過度な不安が示すサインとは
不安――一見すると軽いものに思えますが、実は深刻な障害へと発展することがあります。米国のメンタルヘルス団体によれば、毎年約4000万人が不安障害に苦しんでいます。この記事では、代表的な不安障害とその兆候を分かりやすく解説します。
主な不安障害
- パニック障害
- 強迫性障害(OCD)
- 社交不安障害(社交恐怖症)
- 外傷後ストレス障害(PTSD)
- 全般性不安障害(GAD)
不安が引き起こす具体的なサイン
1. 突然の激しい緊張感(パニック障害)
日常のシーンで不安が急に高まり、息苦しさやめまい、心拍数の増加、死への恐怖感などが現れる場合、パニック発作の可能性があります。
2. 繰り返しの儀式的行動(強迫性障害)
手を何度も洗う、電気や蛇口のオンオフを繰り返す、物をため込むといった強迫的な行動が見られ、これらは不安をコントロールしようとする無意識の試みです。

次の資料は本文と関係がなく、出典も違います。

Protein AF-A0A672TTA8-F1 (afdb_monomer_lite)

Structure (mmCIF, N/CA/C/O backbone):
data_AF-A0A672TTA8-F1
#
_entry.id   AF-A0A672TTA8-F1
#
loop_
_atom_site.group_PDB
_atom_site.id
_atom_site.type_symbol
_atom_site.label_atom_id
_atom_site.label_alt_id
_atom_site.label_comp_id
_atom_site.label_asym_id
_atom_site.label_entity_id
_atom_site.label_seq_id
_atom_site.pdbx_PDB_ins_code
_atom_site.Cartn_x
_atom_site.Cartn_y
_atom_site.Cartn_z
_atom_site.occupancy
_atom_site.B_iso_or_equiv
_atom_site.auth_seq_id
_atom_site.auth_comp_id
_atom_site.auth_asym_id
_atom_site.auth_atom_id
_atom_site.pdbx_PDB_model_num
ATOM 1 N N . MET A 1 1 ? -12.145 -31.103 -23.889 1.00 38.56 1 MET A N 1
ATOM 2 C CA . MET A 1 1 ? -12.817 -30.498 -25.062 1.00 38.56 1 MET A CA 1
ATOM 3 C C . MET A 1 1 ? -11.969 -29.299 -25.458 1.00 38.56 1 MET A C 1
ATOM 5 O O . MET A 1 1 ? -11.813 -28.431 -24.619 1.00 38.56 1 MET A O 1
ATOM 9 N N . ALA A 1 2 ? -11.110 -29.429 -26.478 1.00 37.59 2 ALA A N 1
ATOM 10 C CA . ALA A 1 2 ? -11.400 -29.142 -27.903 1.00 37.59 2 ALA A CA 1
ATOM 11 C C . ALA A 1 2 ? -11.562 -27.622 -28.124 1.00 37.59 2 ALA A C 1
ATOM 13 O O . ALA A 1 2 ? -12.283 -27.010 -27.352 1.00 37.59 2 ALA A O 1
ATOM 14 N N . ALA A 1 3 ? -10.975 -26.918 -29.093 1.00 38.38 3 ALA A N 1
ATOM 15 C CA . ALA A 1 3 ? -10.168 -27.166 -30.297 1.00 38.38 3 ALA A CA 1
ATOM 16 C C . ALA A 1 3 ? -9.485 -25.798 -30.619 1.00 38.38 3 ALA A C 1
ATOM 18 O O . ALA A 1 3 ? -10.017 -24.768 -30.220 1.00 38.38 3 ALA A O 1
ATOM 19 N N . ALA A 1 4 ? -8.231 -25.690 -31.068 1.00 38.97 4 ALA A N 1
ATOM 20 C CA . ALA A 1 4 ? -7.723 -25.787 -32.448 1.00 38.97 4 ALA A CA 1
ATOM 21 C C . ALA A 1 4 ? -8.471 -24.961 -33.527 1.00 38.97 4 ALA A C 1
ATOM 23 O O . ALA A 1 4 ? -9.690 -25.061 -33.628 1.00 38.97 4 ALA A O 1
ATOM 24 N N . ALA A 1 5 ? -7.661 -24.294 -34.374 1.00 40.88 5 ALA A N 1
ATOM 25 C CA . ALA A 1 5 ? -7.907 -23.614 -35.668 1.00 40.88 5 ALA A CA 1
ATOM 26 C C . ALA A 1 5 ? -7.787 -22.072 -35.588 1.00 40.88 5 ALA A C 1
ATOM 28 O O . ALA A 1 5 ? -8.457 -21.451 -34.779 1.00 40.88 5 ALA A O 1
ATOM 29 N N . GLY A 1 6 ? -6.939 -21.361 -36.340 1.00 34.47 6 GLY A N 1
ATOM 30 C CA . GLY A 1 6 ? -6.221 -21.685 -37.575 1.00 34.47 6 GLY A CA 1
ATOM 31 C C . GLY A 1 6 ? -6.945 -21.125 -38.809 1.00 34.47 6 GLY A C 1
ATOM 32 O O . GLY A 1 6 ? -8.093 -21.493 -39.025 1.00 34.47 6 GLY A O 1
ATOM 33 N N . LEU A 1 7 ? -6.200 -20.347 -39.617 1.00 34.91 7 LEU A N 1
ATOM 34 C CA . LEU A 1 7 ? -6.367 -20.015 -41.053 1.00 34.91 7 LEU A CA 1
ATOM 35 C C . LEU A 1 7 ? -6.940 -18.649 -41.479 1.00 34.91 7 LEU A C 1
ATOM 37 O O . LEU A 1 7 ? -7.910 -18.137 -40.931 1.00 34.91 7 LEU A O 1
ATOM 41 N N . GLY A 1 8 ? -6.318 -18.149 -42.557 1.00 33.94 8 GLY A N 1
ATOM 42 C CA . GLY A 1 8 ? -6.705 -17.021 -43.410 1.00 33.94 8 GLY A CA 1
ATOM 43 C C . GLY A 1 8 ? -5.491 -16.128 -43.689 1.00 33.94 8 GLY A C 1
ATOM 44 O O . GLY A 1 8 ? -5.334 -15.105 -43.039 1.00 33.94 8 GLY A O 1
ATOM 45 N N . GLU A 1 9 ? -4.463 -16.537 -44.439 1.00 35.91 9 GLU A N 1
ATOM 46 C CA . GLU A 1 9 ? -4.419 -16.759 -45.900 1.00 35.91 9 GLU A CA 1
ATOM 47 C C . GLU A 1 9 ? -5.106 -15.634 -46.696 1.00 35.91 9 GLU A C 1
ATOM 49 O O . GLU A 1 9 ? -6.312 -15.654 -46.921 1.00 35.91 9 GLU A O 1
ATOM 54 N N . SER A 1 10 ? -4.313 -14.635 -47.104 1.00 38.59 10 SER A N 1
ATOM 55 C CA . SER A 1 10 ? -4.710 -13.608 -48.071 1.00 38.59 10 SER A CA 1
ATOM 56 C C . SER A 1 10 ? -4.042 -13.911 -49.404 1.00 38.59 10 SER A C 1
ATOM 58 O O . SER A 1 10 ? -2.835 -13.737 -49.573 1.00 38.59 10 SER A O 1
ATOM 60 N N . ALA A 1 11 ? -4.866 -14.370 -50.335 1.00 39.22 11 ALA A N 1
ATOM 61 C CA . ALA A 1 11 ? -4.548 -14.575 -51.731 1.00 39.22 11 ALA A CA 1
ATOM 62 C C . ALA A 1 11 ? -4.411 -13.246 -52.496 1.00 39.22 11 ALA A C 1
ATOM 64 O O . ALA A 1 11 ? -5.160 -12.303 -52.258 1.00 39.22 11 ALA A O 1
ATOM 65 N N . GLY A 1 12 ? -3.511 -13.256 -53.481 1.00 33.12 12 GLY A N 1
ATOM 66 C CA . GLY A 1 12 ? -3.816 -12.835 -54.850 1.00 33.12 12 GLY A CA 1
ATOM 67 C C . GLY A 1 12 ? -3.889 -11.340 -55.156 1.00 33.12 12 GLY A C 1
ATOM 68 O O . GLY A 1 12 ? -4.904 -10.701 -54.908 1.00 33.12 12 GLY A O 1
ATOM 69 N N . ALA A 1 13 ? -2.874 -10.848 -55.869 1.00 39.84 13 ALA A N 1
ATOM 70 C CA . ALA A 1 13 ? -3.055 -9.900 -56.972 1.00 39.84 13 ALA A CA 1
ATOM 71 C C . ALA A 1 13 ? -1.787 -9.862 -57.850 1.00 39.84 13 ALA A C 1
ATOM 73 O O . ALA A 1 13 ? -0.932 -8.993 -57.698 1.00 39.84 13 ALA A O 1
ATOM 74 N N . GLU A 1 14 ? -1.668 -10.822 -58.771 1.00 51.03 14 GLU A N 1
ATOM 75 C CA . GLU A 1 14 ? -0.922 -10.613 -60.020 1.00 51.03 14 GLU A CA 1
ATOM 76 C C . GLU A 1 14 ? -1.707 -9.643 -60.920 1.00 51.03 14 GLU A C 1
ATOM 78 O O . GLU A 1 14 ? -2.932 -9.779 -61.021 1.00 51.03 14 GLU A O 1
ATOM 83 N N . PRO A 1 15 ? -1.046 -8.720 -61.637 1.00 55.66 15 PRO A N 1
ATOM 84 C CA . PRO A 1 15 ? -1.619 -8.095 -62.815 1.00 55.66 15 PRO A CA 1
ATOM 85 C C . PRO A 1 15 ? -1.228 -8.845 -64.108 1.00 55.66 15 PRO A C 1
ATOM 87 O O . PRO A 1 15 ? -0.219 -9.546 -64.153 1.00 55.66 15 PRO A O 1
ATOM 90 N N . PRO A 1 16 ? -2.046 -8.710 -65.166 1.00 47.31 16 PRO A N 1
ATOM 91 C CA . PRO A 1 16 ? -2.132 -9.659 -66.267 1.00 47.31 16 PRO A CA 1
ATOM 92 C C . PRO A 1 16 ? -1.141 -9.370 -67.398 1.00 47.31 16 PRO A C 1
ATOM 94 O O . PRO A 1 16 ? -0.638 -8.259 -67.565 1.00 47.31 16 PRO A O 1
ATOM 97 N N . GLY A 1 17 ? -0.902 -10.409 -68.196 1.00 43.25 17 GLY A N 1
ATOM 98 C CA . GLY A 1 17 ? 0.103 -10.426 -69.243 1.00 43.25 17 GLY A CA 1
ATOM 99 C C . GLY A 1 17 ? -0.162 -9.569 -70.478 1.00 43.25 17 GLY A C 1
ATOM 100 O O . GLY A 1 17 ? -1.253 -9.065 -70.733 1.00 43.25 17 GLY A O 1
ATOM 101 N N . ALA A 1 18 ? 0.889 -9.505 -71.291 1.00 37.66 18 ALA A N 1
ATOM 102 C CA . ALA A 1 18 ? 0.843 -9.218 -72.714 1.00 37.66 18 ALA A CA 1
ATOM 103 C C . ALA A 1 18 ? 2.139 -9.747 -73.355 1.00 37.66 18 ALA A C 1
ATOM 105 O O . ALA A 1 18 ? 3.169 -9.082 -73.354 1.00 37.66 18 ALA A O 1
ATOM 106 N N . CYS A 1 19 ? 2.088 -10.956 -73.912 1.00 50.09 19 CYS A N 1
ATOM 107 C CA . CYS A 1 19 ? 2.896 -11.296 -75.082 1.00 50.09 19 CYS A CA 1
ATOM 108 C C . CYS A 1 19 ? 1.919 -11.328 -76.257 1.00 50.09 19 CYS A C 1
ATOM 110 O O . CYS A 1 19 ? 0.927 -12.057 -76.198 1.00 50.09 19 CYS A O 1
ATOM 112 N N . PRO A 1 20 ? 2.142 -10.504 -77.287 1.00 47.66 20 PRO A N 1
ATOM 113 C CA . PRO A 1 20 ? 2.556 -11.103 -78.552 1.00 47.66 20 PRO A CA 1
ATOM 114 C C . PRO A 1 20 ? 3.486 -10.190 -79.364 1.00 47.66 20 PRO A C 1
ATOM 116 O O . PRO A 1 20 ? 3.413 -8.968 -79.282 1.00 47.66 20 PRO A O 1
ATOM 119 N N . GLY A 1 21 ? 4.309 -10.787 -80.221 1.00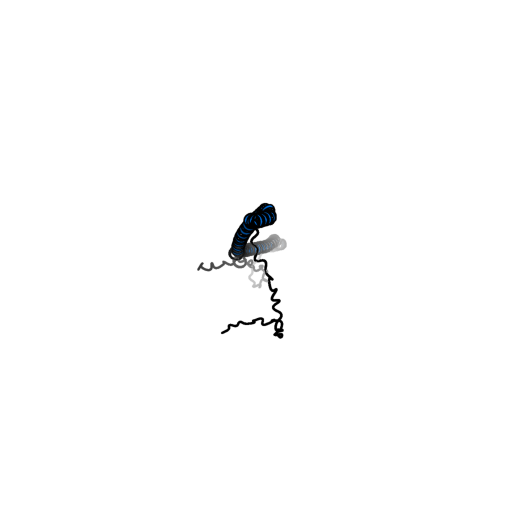 48.19 21 GLY A N 1
ATOM 120 C CA . GLY A 1 21 ? 4.983 -10.032 -81.276 1.00 48.19 21 GLY A CA 1
ATOM 121 C C . GLY A 1 21 ? 6.366 -10.560 -81.584 1.00 48.19 21 GLY A C 1
ATOM 122 O O . GLY A 1 21 ? 7.362 -9.951 -81.217 1.00 48.19 21 GLY A O 1
ATOM 123 N N . ALA A 1 22 ? 6.415 -11.694 -82.280 1.00 53.56 22 ALA A N 1
ATOM 124 C CA . ALA A 1 22 ? 7.542 -11.990 -83.142 1.00 53.56 22 ALA A CA 1
ATOM 125 C C . ALA A 1 22 ? 7.610 -10.878 -84.198 1.00 53.56 22 ALA A C 1
ATOM 127 O O . ALA A 1 22 ? 6.781 -10.857 -85.107 1.00 53.56 22 ALA A O 1
ATOM 128 N N . ASP A 1 23 ? 8.561 -9.956 -84.054 1.00 46.62 23 ASP A N 1
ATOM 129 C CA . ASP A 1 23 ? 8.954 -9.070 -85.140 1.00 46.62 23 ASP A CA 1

患者は孤立しやすく、周囲に過度な要求をしたり、儀式に没頭して自傷行為に至ることもあります。
3. 社会的接触の回避(社交不安障害)
人前で話すことや食事の場面など、特定の状況に対して根拠のない強い恐怖を抱き、最終的には自宅や部屋に閉じこもってしまうことがあります。
4. 悪夢やフラッシュバック(外傷後ストレス障害)
トラウマとなる出来事(戦争体験、虐待、自然災害、性的暴行など)を経験した後、夜間の悪夢や昼間のフラッシュバック、激しい怒りが頻繁に起こります。
5. 疲労感・頭痛・筋肉の緊張(全般性不安障害)
慢性的な疲労感、頭痛、吐き気、筋肉のこわばりなどは、他の病気と似ていますが、不安障害の典型的な症状でもあります。感情のコントロールが難しく、人間関係や仕事に支障をきたすことが多く、6か月以上続く場合は診断が行われます。
不安が生活に影響を及ぼすと感じたら、早めに専門家に相談することが重要です。